Screen shot of dashlet displaying graph The My Network Dashlet visualizes the network of followers in an Alfresco repository. Each user that is connected to you through the follow relationship is displayed as a colored ball. You can traverse the network of who follows whom by successively drilling into the balls. Highlighting a ball provides the profile information of the user. Once you have identified someone you would like to follow or unfollow, the dashlet makes it very easy to perform that action. You can zoom in and out with the mouse wheel, and drag to view different parts of the network.

Install and Configuration

The installation and configuration of the dashlet is as painless as possible: download the amp, install it in Share, and restart the server. The dashlet will then be available for your users to add to their dashboards. After they add the dashlet, they can select whether they want to visualize who they follow or who is following them, whether straight or curved edges are more interesting, and the number of levels deep the visualization should go. Screen shot of configuration options and help text The project page for the dashlet has clear and easy to follow instructions with good screen shots and some simple videos. The source code is available on that page as a zip package. There is currently no formal issue tracker.
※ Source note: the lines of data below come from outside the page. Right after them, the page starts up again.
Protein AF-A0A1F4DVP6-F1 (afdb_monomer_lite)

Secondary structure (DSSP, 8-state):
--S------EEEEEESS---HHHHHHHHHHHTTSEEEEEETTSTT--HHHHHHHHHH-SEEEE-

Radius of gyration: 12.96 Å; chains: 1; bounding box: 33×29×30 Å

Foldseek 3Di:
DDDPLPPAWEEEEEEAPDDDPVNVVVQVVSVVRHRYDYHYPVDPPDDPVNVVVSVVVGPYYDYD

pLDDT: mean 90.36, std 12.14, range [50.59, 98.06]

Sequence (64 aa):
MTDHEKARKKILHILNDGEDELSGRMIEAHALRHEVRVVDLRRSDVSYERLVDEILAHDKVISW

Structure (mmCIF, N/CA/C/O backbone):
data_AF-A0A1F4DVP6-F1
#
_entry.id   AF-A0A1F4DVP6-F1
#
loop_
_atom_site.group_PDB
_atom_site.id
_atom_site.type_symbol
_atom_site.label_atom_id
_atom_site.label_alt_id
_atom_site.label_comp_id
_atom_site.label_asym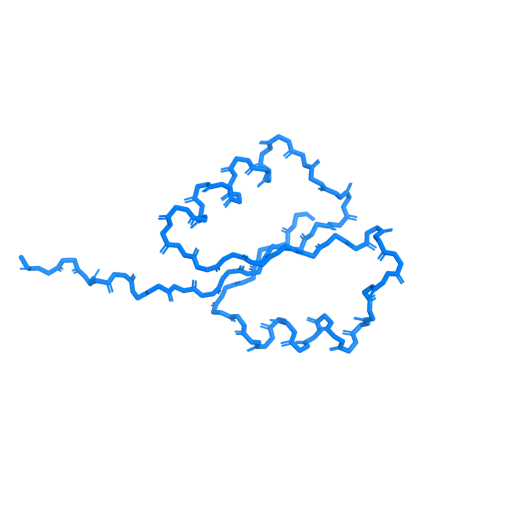_id
_atom_site.label_entity_id
_atom_site.label_seq_id
_atom_site.pdbx_PDB_ins_code
_atom_site.Cartn_x
_atom_site.Cartn_y
_atom_site.Cartn_z
_atom_site.occupancy
_atom_site.B_iso_or_equiv
_atom_site.auth_seq_id
_atom_site.auth_comp_id
_atom_site.auth_asym_id
_atom_site.auth_atom_id
_atom_site.pdbx_PDB_model_num
ATOM 1 N N . MET A 1 1 ? -19.822 16.611 18.678 1.00 53.34 1 MET A N 1
ATOM 2 C CA . MET A 1 1 ? -19.912 15.135 18.595 1.00 53.34 1 MET A CA 1
ATOM 3 C C . MET A 1 1 ? -21.038 14.848 17.617 1.00 53.34 1 MET A C 1
ATOM 5 O O . MET A 1 1 ? -22.134 15.295 17.895 1.00 53.34 1 MET A O 1
ATOM 9 N N . THR A 1 2 ? -20.852 14.280 16.428 1.00 57.34 2 THR A N 1
ATOM 10 C CA . THR A 1 2 ? -20.019 13.122 16.083 1.00 57.34 2 THR A CA 1
ATOM 11 C C . THR A 1 2 ? -19.660 13.142 14.589 1.00 57.34 2 THR A C 1
ATOM 13 O O . THR A 1 2 ? -20.410 12.631 13.762 1.00 57.34 2 THR A O 1
ATOM 16 N N . ASP A 1 3 ? -18.491 13.668 14.235 1.00 54.62 3 ASP A N 1
ATOM 17 C CA . ASP A 1 3 ? -17.737 12.976 13.193 1.00 54.62 3 ASP A CA 1
ATOM 18 C C . ASP A 1 3 ? -17.219 11.726 13.884 1.00 54.62 3 ASP A C 1
ATOM 20 O O . ASP A 1 3 ? -16.718 11.819 15.007 1.00 54.62 3 ASP A O 1
ATOM 24 N N . HIS A 1 4 ? -17.396 10.552 13.284 1.00 50.59 4 HIS A N 1
ATOM 25 C CA . HIS A 1 4 ? -16.618 9.397 13.705 1.00 50.59 4 HIS A CA 1
ATOM 26 C C . HIS A 1 4 ? -15.183 9.879 13.914 1.00 50.59 4 HIS A C 1
ATOM 28 O O . HIS A 1 4 ? -14.610 10.479 13.000 1.00 50.59 4 HIS A O 1
ATOM 34 N N . GLU A 1 5 ? -14.610 9.658 15.098 1.00 57.66 5 GLU A N 1
ATOM 35 C CA . GLU A 1 5 ? -13.163 9.549 15.207 1.00 57.66 5 GLU A CA 1
ATOM 36 C C . GLU A 1 5 ? -12.780 8.575 14.101 1.00 57.66 5 GLU A C 1
ATOM 38 O O . GLU A 1 5 ? -13.078 7.385 14.181 1.00 57.66 5 GLU A O 1
ATOM 43 N N . LYS A 1 6 ? -12.322 9.112 12.966 1.00 60.53 6 LYS A N 1
ATOM 44 C CA . LYS A 1 6 ? -12.097 8.334 11.756 1.00 60.53 6 LYS A CA 1
ATOM 45 C C . LYS A 1 6 ? -10.979 7.397 12.168 1.00 60.53 6 LYS A C 1
ATOM 47 O O . LYS A 1 6 ? -9.846 7.859 12.287 1.00 60.53 6 LYS A O 1
ATOM 52 N N . ALA A 1 7 ? -11.332 6.154 12.510 1.00 74.38 7 ALA A N 1
ATOM 53 C CA . ALA A 1 7 ? -10.403 5.205 13.101 1.00 74.38 7 ALA A CA 1
ATOM 54 C C . ALA A 1 7 ? -9.122 5.230 12.271 1.00 74.38 7 ALA A C 1
ATOM 56 O O . ALA A 1 7 ? -9.192 5.260 11.037 1.00 74.38 7 ALA A O 1
ATOM 57 N N . ARG A 1 8 ? -7.969 5.335 12.935 1.00 86.19 8 ARG A N 1
ATOM 58 C CA . ARG A 1 8 ? -6.679 5.395 12.251 1.00 86.19 8 ARG A CA 1
ATOM 59 C C . ARG A 1 8 ? -6.545 4.136 11.391 1.00 86.19 8 ARG A C 1
ATOM 61 O O . ARG A 1 8 ? -6.350 3.057 11.934 1.00 86.19 8 ARG A O 1
ATOM 68 N N . LYS A 1 9 ? -6.705 4.290 10.075 1.00 94.44 9 LYS A N 1
ATOM 69 C CA . LYS A 1 9 ? -6.647 3.194 9.107 1.00 94.44 9 LYS A CA 1
ATOM 70 C C . LYS A 1 9 ? -5.211 2.864 8.739 1.00 94.44 9 LYS A C 1
ATOM 72 O O . LYS A 1 9 ? -4.354 3.749 8.775 1.00 94.44 9 LYS A O 1
ATOM 77 N N . LYS A 1 10 ? -4.998 1.626 8.317 1.00 97.88 10 LYS A N 1
ATOM 78 C CA . LYS A 1 10 ? -3.809 1.178 7.599 1.00 97.88 10 LYS A CA 1
ATOM 79 C C . LYS A 1 10 ? -4.047 1.341 6.104 1.00 97.88 10 LYS A C 1
ATOM 81 O O . LYS A 1 10 ? -4.975 0.747 5.554 1.00 97.88 10 LYS A O 1
ATOM 86 N N . ILE A 1 11 ? -3.239 2.169 5.453 1.00 98.06 11 ILE A N 1
ATOM 87 C CA . ILE A 1 11 ? -3.315 2.446 4.018 1.00 98.06 11 ILE A CA 1
ATOM 88 C C . ILE A 1 11 ? -2.044 1.934 3.347 1.00 98.06 11 ILE A C 1
ATOM 90 O O . ILE A 1 11 ? -0.945 2.368 3.686 1.00 98.06 11 ILE A O 1
ATOM 94 N N . LEU A 1 12 ? -2.210 1.039 2.379 1.00 98.06 12 LEU A N 1
ATOM 95 C CA . LEU A 1 12 ? -1.137 0.558 1.521 1.00 98.06 12 LEU A CA 1
ATOM 96 C C . LEU A 1 12 ? -1.153 1.329 0.200 1.00 98.06 12 LEU A C 1
ATOM 98 O O . LEU A 1 12 ? -2.159 1.330 -0.511 1.00 98.06 12 LEU A O 1
ATOM 102 N N . HIS A 1 13 ? -0.030 1.948 -0.140 1.00 97.69 13 HIS A N 1
ATOM 103 C CA . HIS A 1 13 ? 0.240 2.476 -1.470 1.00 97.69 13 HIS A CA 1
ATOM 104 C C . HIS A 1 13 ? 1.159 1.516 -2.226 1.00 97.69 13 HIS A C 1
ATOM 106 O O . HIS A 1 13 ? 2.249 1.197 -1.750 1.00 97.69 13 HIS A O 1
ATOM 112 N N . ILE A 1 14 ? 0.718 1.071 -3.399 1.00 96.56 14 ILE A N 1
ATOM 113 C CA . ILE A 1 14 ? 1.498 0.238 -4.317 1.00 96.56 14 ILE A CA 1
ATOM 114 C C . ILE A 1 14 ? 1.911 1.129 -5.487 1.00 96.56 14 ILE A C 1
ATOM 116 O O . ILE A 1 14 ? 1.052 1.678 -6.178 1.00 96.56 14 ILE A O 1
ATOM 120 N N . LEU A 1 15 ? 3.215 1.306 -5.666 1.00 95.75 15 LEU A N 1
ATOM 121 C CA . LEU A 1 15 ? 3.810 2.110 -6.726 1.00 95.75 15 LEU A CA 1
ATOM 122 C C . LEU A 1 15 ? 4.326 1.169 -7.814 1.00 95.75 15 LEU A C 1
ATOM 124 O O . LEU A 1 15 ? 5.306 0.454 -7.594 1.00 95.75 15 LEU A O 1
ATOM 128 N N . ASN A 1 16 ? 3.665 1.161 -8.973 1.00 91.38 16 ASN A N 1
ATOM 129 C CA . ASN A 1 16 ? 4.070 0.324 -10.104 1.00 91.38 16 ASN A CA 1
ATOM 130 C C . ASN A 1 16 ? 5.294 0.90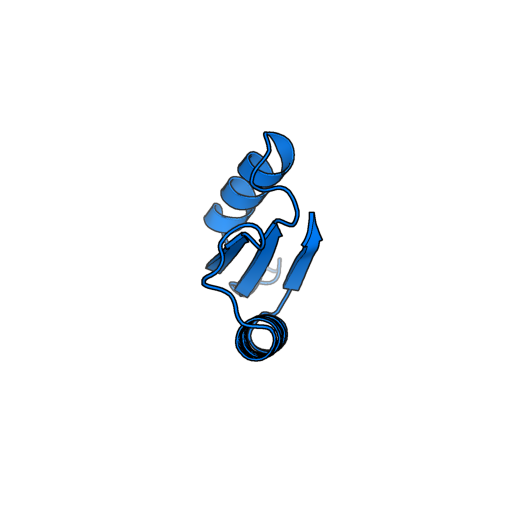9 -10.826 1.00 91.38 16 ASN A C 1
ATOM 132 O O . ASN A 1 16 ? 6.255 0.192 -11.098 1.00 91.38 16 ASN A O 1
ATOM 136 N N . ASP A 1 17 ? 5.287 2.226 -11.048 1.00 91.38 17 ASP A N 1
ATOM 137 C CA . ASP A 1 17 ? 6.345 2.958 -11.760 1.00 91.38 17 ASP A CA 1
ATOM 138 C C . ASP A 1 17 ? 7.228 3.809 -10.828 1.00 91.38 17 ASP A C 1
ATOM 140 O O . ASP A 1 17 ? 8.127 4.533 -11.275 1.00 91.38 17 ASP A O 1
ATOM 144 N N . GLY A 1 18 ? 7.031 3.667 -9.516 1.00 89.19 18 GLY A N 1
ATOM 145 C CA . GLY A 1 18 ? 7.668 4.479 -8.485 1.00 89.19 18 GLY A CA 1
ATOM 146 C C . GLY A 1 18 ? 6.829 5.651 -8.015 1.00 89.19 18 GLY A C 1
ATOM 147 O O . GLY A 1 18 ? 5.664 5.790 -8.370 1.00 89.19 18 GLY A O 1
ATOM 148 N N . GLU A 1 19 ? 7.437 6.482 -7.176 1.00 91.88 19 GLU A N 1
ATOM 149 C CA . GLU A 1 19 ? 6.799 7.690 -6.666 1.00 91.88 19 GLU A CA 1
ATOM 150 C C . GLU A 1 19 ? 6.889 8.820 -7.697 1.00 91.88 19 GLU A C 1
ATOM 152 O O . GLU A 1 19 ? 7.968 9.134 -8.208 1.00 91.88 19 GLU A O 1
ATOM 157 N N . ASP A 1 20 ? 5.743 9.432 -7.974 1.00 93.44 20 ASP A N 1
ATOM 158 C CA . ASP A 1 20 ? 5.587 10.666 -8.737 1.00 93.44 20 ASP A CA 1
ATOM 159 C C . ASP A 1 20 ? 5.038 11.799 -7.844 1.00 93.44 20 ASP A C 1
ATOM 161 O O . ASP A 1 20 ? 4.702 11.606 -6.675 1.00 93.44 20 ASP A O 1
ATOM 165 N N . GLU A 1 21 ? 4.929 13.014 -8.383 1.00 95.06 21 GLU A N 1
ATOM 166 C CA . GLU A 1 21 ? 4.519 14.188 -7.598 1.00 95.06 21 GLU A CA 1
ATOM 167 C C . GLU A 1 21 ? 3.095 14.067 -7.013 1.00 95.06 21 GLU A C 1
ATOM 169 O O . GLU A 1 21 ? 2.778 14.648 -5.970 1.00 95.06 21 GLU A O 1
ATOM 174 N N . LEU A 1 22 ? 2.189 13.356 -7.690 1.00 94.00 22 LEU A N 1
ATOM 175 C CA . LEU A 1 22 ? 0.816 13.198 -7.214 1.00 94.00 22 LEU A CA 1
ATOM 176 C C . LEU A 1 22 ? 0.735 12.133 -6.117 1.00 94.00 22 LEU A C 1
ATOM 178 O O . LEU A 1 22 ? 0.135 12.381 -5.066 1.00 94.00 22 LEU A O 1
ATOM 182 N N . SER A 1 23 ? 1.348 10.976 -6.351 1.00 95.06 23 SER A N 1
ATOM 183 C CA . SER A 1 23 ? 1.405 9.872 -5.396 1.00 95.06 23 SER A CA 1
ATOM 184 C C . SER A 1 23 ? 2.139 10.271 -4.121 1.00 95.06 23 SER A C 1
ATOM 186 O O . SER A 1 23 ? 1.598 10.025 -3.041 1.00 95.06 23 SER A O 1
ATOM 188 N N . GLY A 1 24 ? 3.265 10.987 -4.221 1.00 96.50 24 GLY A N 1
ATOM 189 C CA . GLY A 1 24 ? 4.004 11.517 -3.070 1.00 96.50 24 GLY A CA 1
ATOM 190 C C . GLY A 1 24 ? 3.149 12.438 -2.196 1.00 96.50 24 GLY A C 1
ATOM 191 O O . GLY A 1 24 ? 2.943 12.168 -1.012 1.00 96.50 24 GLY A O 1
ATOM 192 N N . ARG A 1 25 ? 2.510 13.459 -2.791 1.00 97.12 25 ARG A N 1
ATOM 193 C CA . ARG A 1 25 ? 1.603 14.366 -2.052 1.00 97.12 25 ARG A CA 1
ATOM 194 C C . ARG A 1 25 ? 0.441 13.632 -1.391 1.00 97.12 25 ARG A C 1
ATOM 196 O O . ARG A 1 25 ? 0.006 13.999 -0.299 1.00 97.12 25 ARG A O 1
ATOM 203 N N . MET A 1 26 ? -0.090 12.605 -2.049 1.00 96.44 26 MET A N 1
ATOM 204 C CA . MET A 1 26 ? -1.202 11.828 -1.509 1.00 96.44 26 MET A CA 1
ATOM 205 C C . MET A 1 26 ? -0.761 10.914 -0.357 1.00 96.44 26 MET A C 1
ATOM 207 O O . MET A 1 26 ? -1.485 10.791 0.634 1.00 96.44 26 MET A O 1
ATOM 211 N N . ILE A 1 27 ? 0.425 10.307 -0.461 1.00 97.25 27 ILE A N 1
ATOM 212 C CA . ILE A 1 27 ? 1.061 9.525 0.608 1.00 97.25 27 ILE A CA 1
ATOM 213 C C . ILE A 1 27 ? 1.272 10.412 1.839 1.00 97.25 27 ILE A C 1
ATOM 215 O O . ILE A 1 27 ? 0.834 10.046 2.932 1.00 97.25 27 ILE A O 1
ATOM 219 N N . GLU A 1 28 ? 1.855 11.601 1.660 1.00 97.31 28 GLU A N 1
ATOM 220 C CA . GLU A 1 28 ? 2.058 12.580 2.735 1.00 97.31 28 GLU A CA 1
ATOM 221 C C . GLU A 1 28 ? 0.731 12.980 3.391 1.00 97.31 28 GLU A C 1
ATOM 223 O O . GLU A 1 28 ? 0.590 12.912 4.615 1.00 97.31 28 GLU A O 1
ATOM 228 N N . ALA A 1 29 ? -0.279 13.328 2.587 1.00 96.19 29 ALA A N 1
ATOM 229 C CA . ALA A 1 29 ? -1.591 13.726 3.090 1.00 96.19 29 ALA A CA 1
ATOM 230 C C . ALA A 1 29 ? -2.275 12.616 3.907 1.00 96.19 29 ALA A C 1
ATOM 232 O O . ALA A 1 29 ? -2.911 12.897 4.929 1.00 96.19 29 ALA A O 1
ATOM 233 N N . HIS A 1 30 ? -2.146 11.351 3.494 1.00 95.94 30 HIS A N 1
ATOM 234 C CA . HIS A 1 30 ? -2.657 10.217 4.262 1.00 95.94 30 HIS A CA 1
ATOM 235 C C . HIS A 1 30 ? -1.855 9.969 5.544 1.00 95.94 30 HIS A C 1
ATOM 237 O O . HIS A 1 30 ? -2.462 9.721 6.592 1.00 95.94 30 HIS A O 1
ATOM 243 N N . ALA A 1 31 ? -0.527 10.081 5.490 1.00 96.00 31 ALA A N 1
ATOM 244 C CA . ALA A 1 31 ? 0.360 9.831 6.626 1.00 96.00 31 ALA A CA 1
ATOM 245 C C . ALA A 1 31 ? 0.104 10.784 7.807 1.00 96.00 31 ALA A C 1
ATOM 247 O O . ALA A 1 31 ? 0.334 10.415 8.957 1.00 96.00 31 ALA A O 1
ATOM 248 N N . LEU A 1 32 ? -0.466 11.971 7.557 1.00 95.94 32 LEU A N 1
ATOM 249 C CA . LEU A 1 32 ? -0.875 12.911 8.611 1.00 95.94 32 LEU A CA 1
ATOM 250 C C . LEU A 1 32 ? -1.920 12.341 9.583 1.00 95.94 32 LEU A C 1
ATOM 252 O O . LEU A 1 32 ? -2.053 12.835 10.703 1.00 95.94 32 LEU A O 1
ATOM 256 N N . ARG A 1 33 ? -2.726 11.360 9.155 1.00 93.31 33 ARG A N 1
ATOM 257 C CA . ARG A 1 33 ? -3.891 10.876 9.927 1.00 93.31 33 ARG A CA 1
ATOM 258 C C . ARG A 1 33 ? -4.010 9.354 9.990 1.00 93.31 33 ARG A C 1
ATOM 260 O O . ARG A 1 33 ? -4.845 8.842 10.740 1.00 93.31 33 ARG A O 1
ATOM 267 N N . HIS A 1 34 ? -3.223 8.634 9.202 1.00 95.94 34 HIS A N 1
ATOM 268 C CA . HIS A 1 34 ? -3.331 7.194 8.998 1.00 95.94 34 HIS A CA 1
ATOM 269 C C . HIS A 1 34 ? -1.954 6.531 9.058 1.00 95.94 34 HIS A C 1
ATOM 271 O O . HIS A 1 34 ? -0.929 7.175 8.860 1.00 95.94 34 HIS A O 1
ATOM 277 N N . GLU A 1 35 ? -1.938 5.235 9.353 1.00 96.69 35 GLU A N 1
ATOM 278 C CA . GLU A 1 35 ? -0.734 4.422 9.211 1.00 96.69 35 GLU A CA 1
ATOM 279 C C . GLU A 1 35 ? -0.554 4.128 7.721 1.00 96.69 35 GLU A C 1
ATOM 281 O O . GLU A 1 35 ? -1.461 3.585 7.089 1.00 96.69 35 GLU A O 1
ATOM 286 N N . VAL A 1 36 ? 0.575 4.541 7.149 1.00 97.50 36 VAL A N 1
ATOM 287 C CA . VAL A 1 36 ? 0.835 4.414 5.713 1.00 97.50 36 VAL A CA 1
ATOM 288 C C . VAL A 1 36 ? 2.018 3.490 5.472 1.00 97.50 36 VAL A C 1
ATOM 290 O O . VAL A 1 36 ? 3.098 3.677 6.033 1.00 97.50 36 VAL A O 1
ATOM 293 N N . ARG A 1 37 ? 1.809 2.511 4.594 1.00 97.25 37 ARG A N 1
ATOM 294 C CA . ARG A 1 37 ? 2.842 1.641 4.040 1.00 97.25 37 ARG A CA 1
ATOM 295 C C . ARG A 1 37 ? 2.962 1.914 2.548 1.00 97.25 37 ARG A C 1
ATOM 297 O O . ARG A 1 37 ? 1.954 2.069 1.864 1.00 97.25 37 ARG A O 1
ATOM 304 N N . VAL A 1 38 ? 4.191 1.951 2.047 1.00 96.50 38 VAL A N 1
ATOM 305 C CA . VAL A 1 38 ? 4.481 2.117 0.620 1.00 96.50 38 VAL A CA 1
ATOM 306 C C . VAL A 1 38 ? 5.282 0.915 0.143 1.00 96.50 38 VAL A C 1
ATOM 308 O O . VAL A 1 38 ? 6.264 0.527 0.783 1.00 96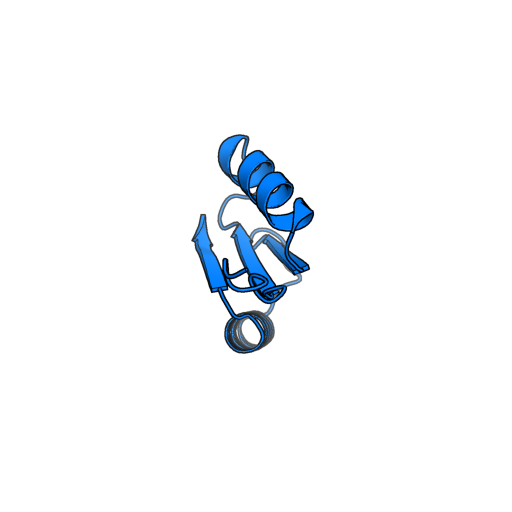.50 38 VAL A O 1
ATOM 311 N N . VAL A 1 39 ? 4.854 0.331 -0.969 1.00 95.44 39 VAL A N 1
ATOM 312 C CA . VAL A 1 39 ? 5.544 -0.749 -1.670 1.00 95.44 39 VAL A CA 1
ATOM 313 C C . VAL A 1 39 ? 5.833 -0.273 -3.090 1.00 95.44 39 VAL A C 1
ATOM 315 O O . VAL A 1 39 ? 4.907 0.009 -3.840 1.00 95.44 39 VAL A O 1
ATOM 318 N N . ASP A 1 40 ? 7.112 -0.177 -3.449 1.00 94.31 40 ASP A N 1
ATOM 319 C CA . ASP A 1 40 ? 7.561 0.128 -4.813 1.00 94.31 40 ASP A CA 1
ATOM 320 C C . ASP A 1 40 ? 7.906 -1.183 -5.525 1.00 94.31 40 ASP A C 1
ATOM 322 O O . ASP A 1 40 ? 8.870 -1.853 -5.147 1.00 94.31 40 ASP A O 1
ATOM 326 N N . LEU A 1 41 ? 7.110 -1.557 -6.531 1.00 92.88 41 LEU A N 1
ATOM 327 C CA . LEU A 1 41 ? 7.257 -2.824 -7.259 1.00 92.88 41 LEU A CA 1
ATOM 328 C C . LEU A 1 41 ? 8.473 -2.855 -8.186 1.00 92.88 41 LEU A C 1
ATOM 330 O O . LEU A 1 41 ? 8.866 -3.929 -8.642 1.00 92.88 41 LEU A O 1
ATOM 334 N N . ARG A 1 42 ? 9.111 -1.709 -8.447 1.00 91.62 42 ARG A N 1
ATOM 335 C CA . ARG A 1 42 ? 10.383 -1.682 -9.186 1.00 91.62 42 ARG A CA 1
ATOM 336 C C . ARG A 1 42 ? 11.529 -2.230 -8.350 1.00 91.62 42 ARG A C 1
ATOM 338 O O . ARG A 1 42 ? 12.579 -2.580 -8.892 1.00 91.62 42 ARG A O 1
ATOM 345 N N . ARG A 1 43 ? 11.362 -2.275 -7.026 1.00 87.44 43 ARG A N 1
ATOM 346 C CA . ARG A 1 43 ? 12.350 -2.877 -6.141 1.00 87.44 43 ARG A CA 1
ATOM 347 C C . ARG A 1 43 ? 12.194 -4.395 -6.180 1.00 87.44 43 ARG A C 1
ATOM 349 O O . ARG A 1 43 ? 11.116 -4.939 -5.967 1.00 87.44 43 ARG A O 1
ATOM 356 N N . SER A 1 44 ? 13.299 -5.090 -6.426 1.00 74.50 44 SER A N 1
ATOM 357 C CA . SER A 1 44 ? 13.341 -6.551 -6.556 1.00 74.50 44 SER A CA 1
ATOM 358 C C . SER A 1 44 ? 13.150 -7.315 -5.235 1.00 74.50 44 SER A C 1
ATOM 360 O O . SER A 1 44 ? 13.256 -8.539 -5.220 1.00 74.50 44 SER A O 1
ATOM 362 N N . ASP A 1 45 ? 12.884 -6.622 -4.123 1.00 82.69 45 ASP A N 1
ATOM 363 C CA . ASP A 1 45 ? 12.740 -7.190 -2.778 1.00 82.69 45 ASP A CA 1
ATOM 364 C C . ASP A 1 45 ? 11.286 -7.511 -2.383 1.00 82.69 45 ASP A C 1
ATOM 366 O O . ASP A 1 45 ? 11.033 -7.968 -1.261 1.00 82.69 45 ASP A O 1
ATOM 370 N N . VAL A 1 46 ? 10.327 -7.314 -3.292 1.00 86.19 46 VAL A N 1
ATOM 371 C CA . VAL A 1 46 ? 8.902 -7.572 -3.050 1.00 86.19 46 VAL A CA 1
ATOM 372 C C . VAL A 1 46 ? 8.491 -8.891 -3.704 1.00 86.19 46 VAL A C 1
ATOM 374 O O . VAL A 1 46 ? 8.326 -8.969 -4.919 1.00 86.19 46 VAL A O 1
ATOM 377 N N . SER A 1 47 ? 8.303 -9.941 -2.898 1.00 91.00 47 SER A N 1
ATOM 378 C CA . SER A 1 47 ? 7.674 -11.173 -3.389 1.00 91.00 47 SER A CA 1
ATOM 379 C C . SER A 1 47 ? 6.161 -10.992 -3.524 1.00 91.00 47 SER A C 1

If you want to report a bug, contribute an enhancement, or provide other feedback, you should leave a comment on the project page in Charles' blog. The text is translated in English and French, and it is easy to insert your own translations into the message files and webscripts of the AMP. The dashlet was written for version 4.0 of Alfresco, and I tested it in version 4.2.b of Alfresco Community Edition. It should work in either Community or Enterprise edition. It is made available under the terms of the GNU GPL v3.

Development Example

This dashlet is a good example of how to build and package Share customizations. The code is well organized, commented, and easy to follow. Since the behavior of the dashlet is interesting yet simple to conceptualize, it is a great illustration of the concepts behind constructing a Share dashlet. The client side javascript used by the dashlet gets complex, but it is clearly isolated from the other parts of the package. The author points out that the same approach can be taken to express other data in Alfresco in terms of nodes in a graph: content associations, folder trees, tags, and more. The dashlet is a starting point that hopefully people will build on to produce these other visualizations. Hopefully they will also be willing to contribute their add-ons to the directory for others to benefit. If you try out the add-on, remember to leave a rating on the entry page in the add-ons directory.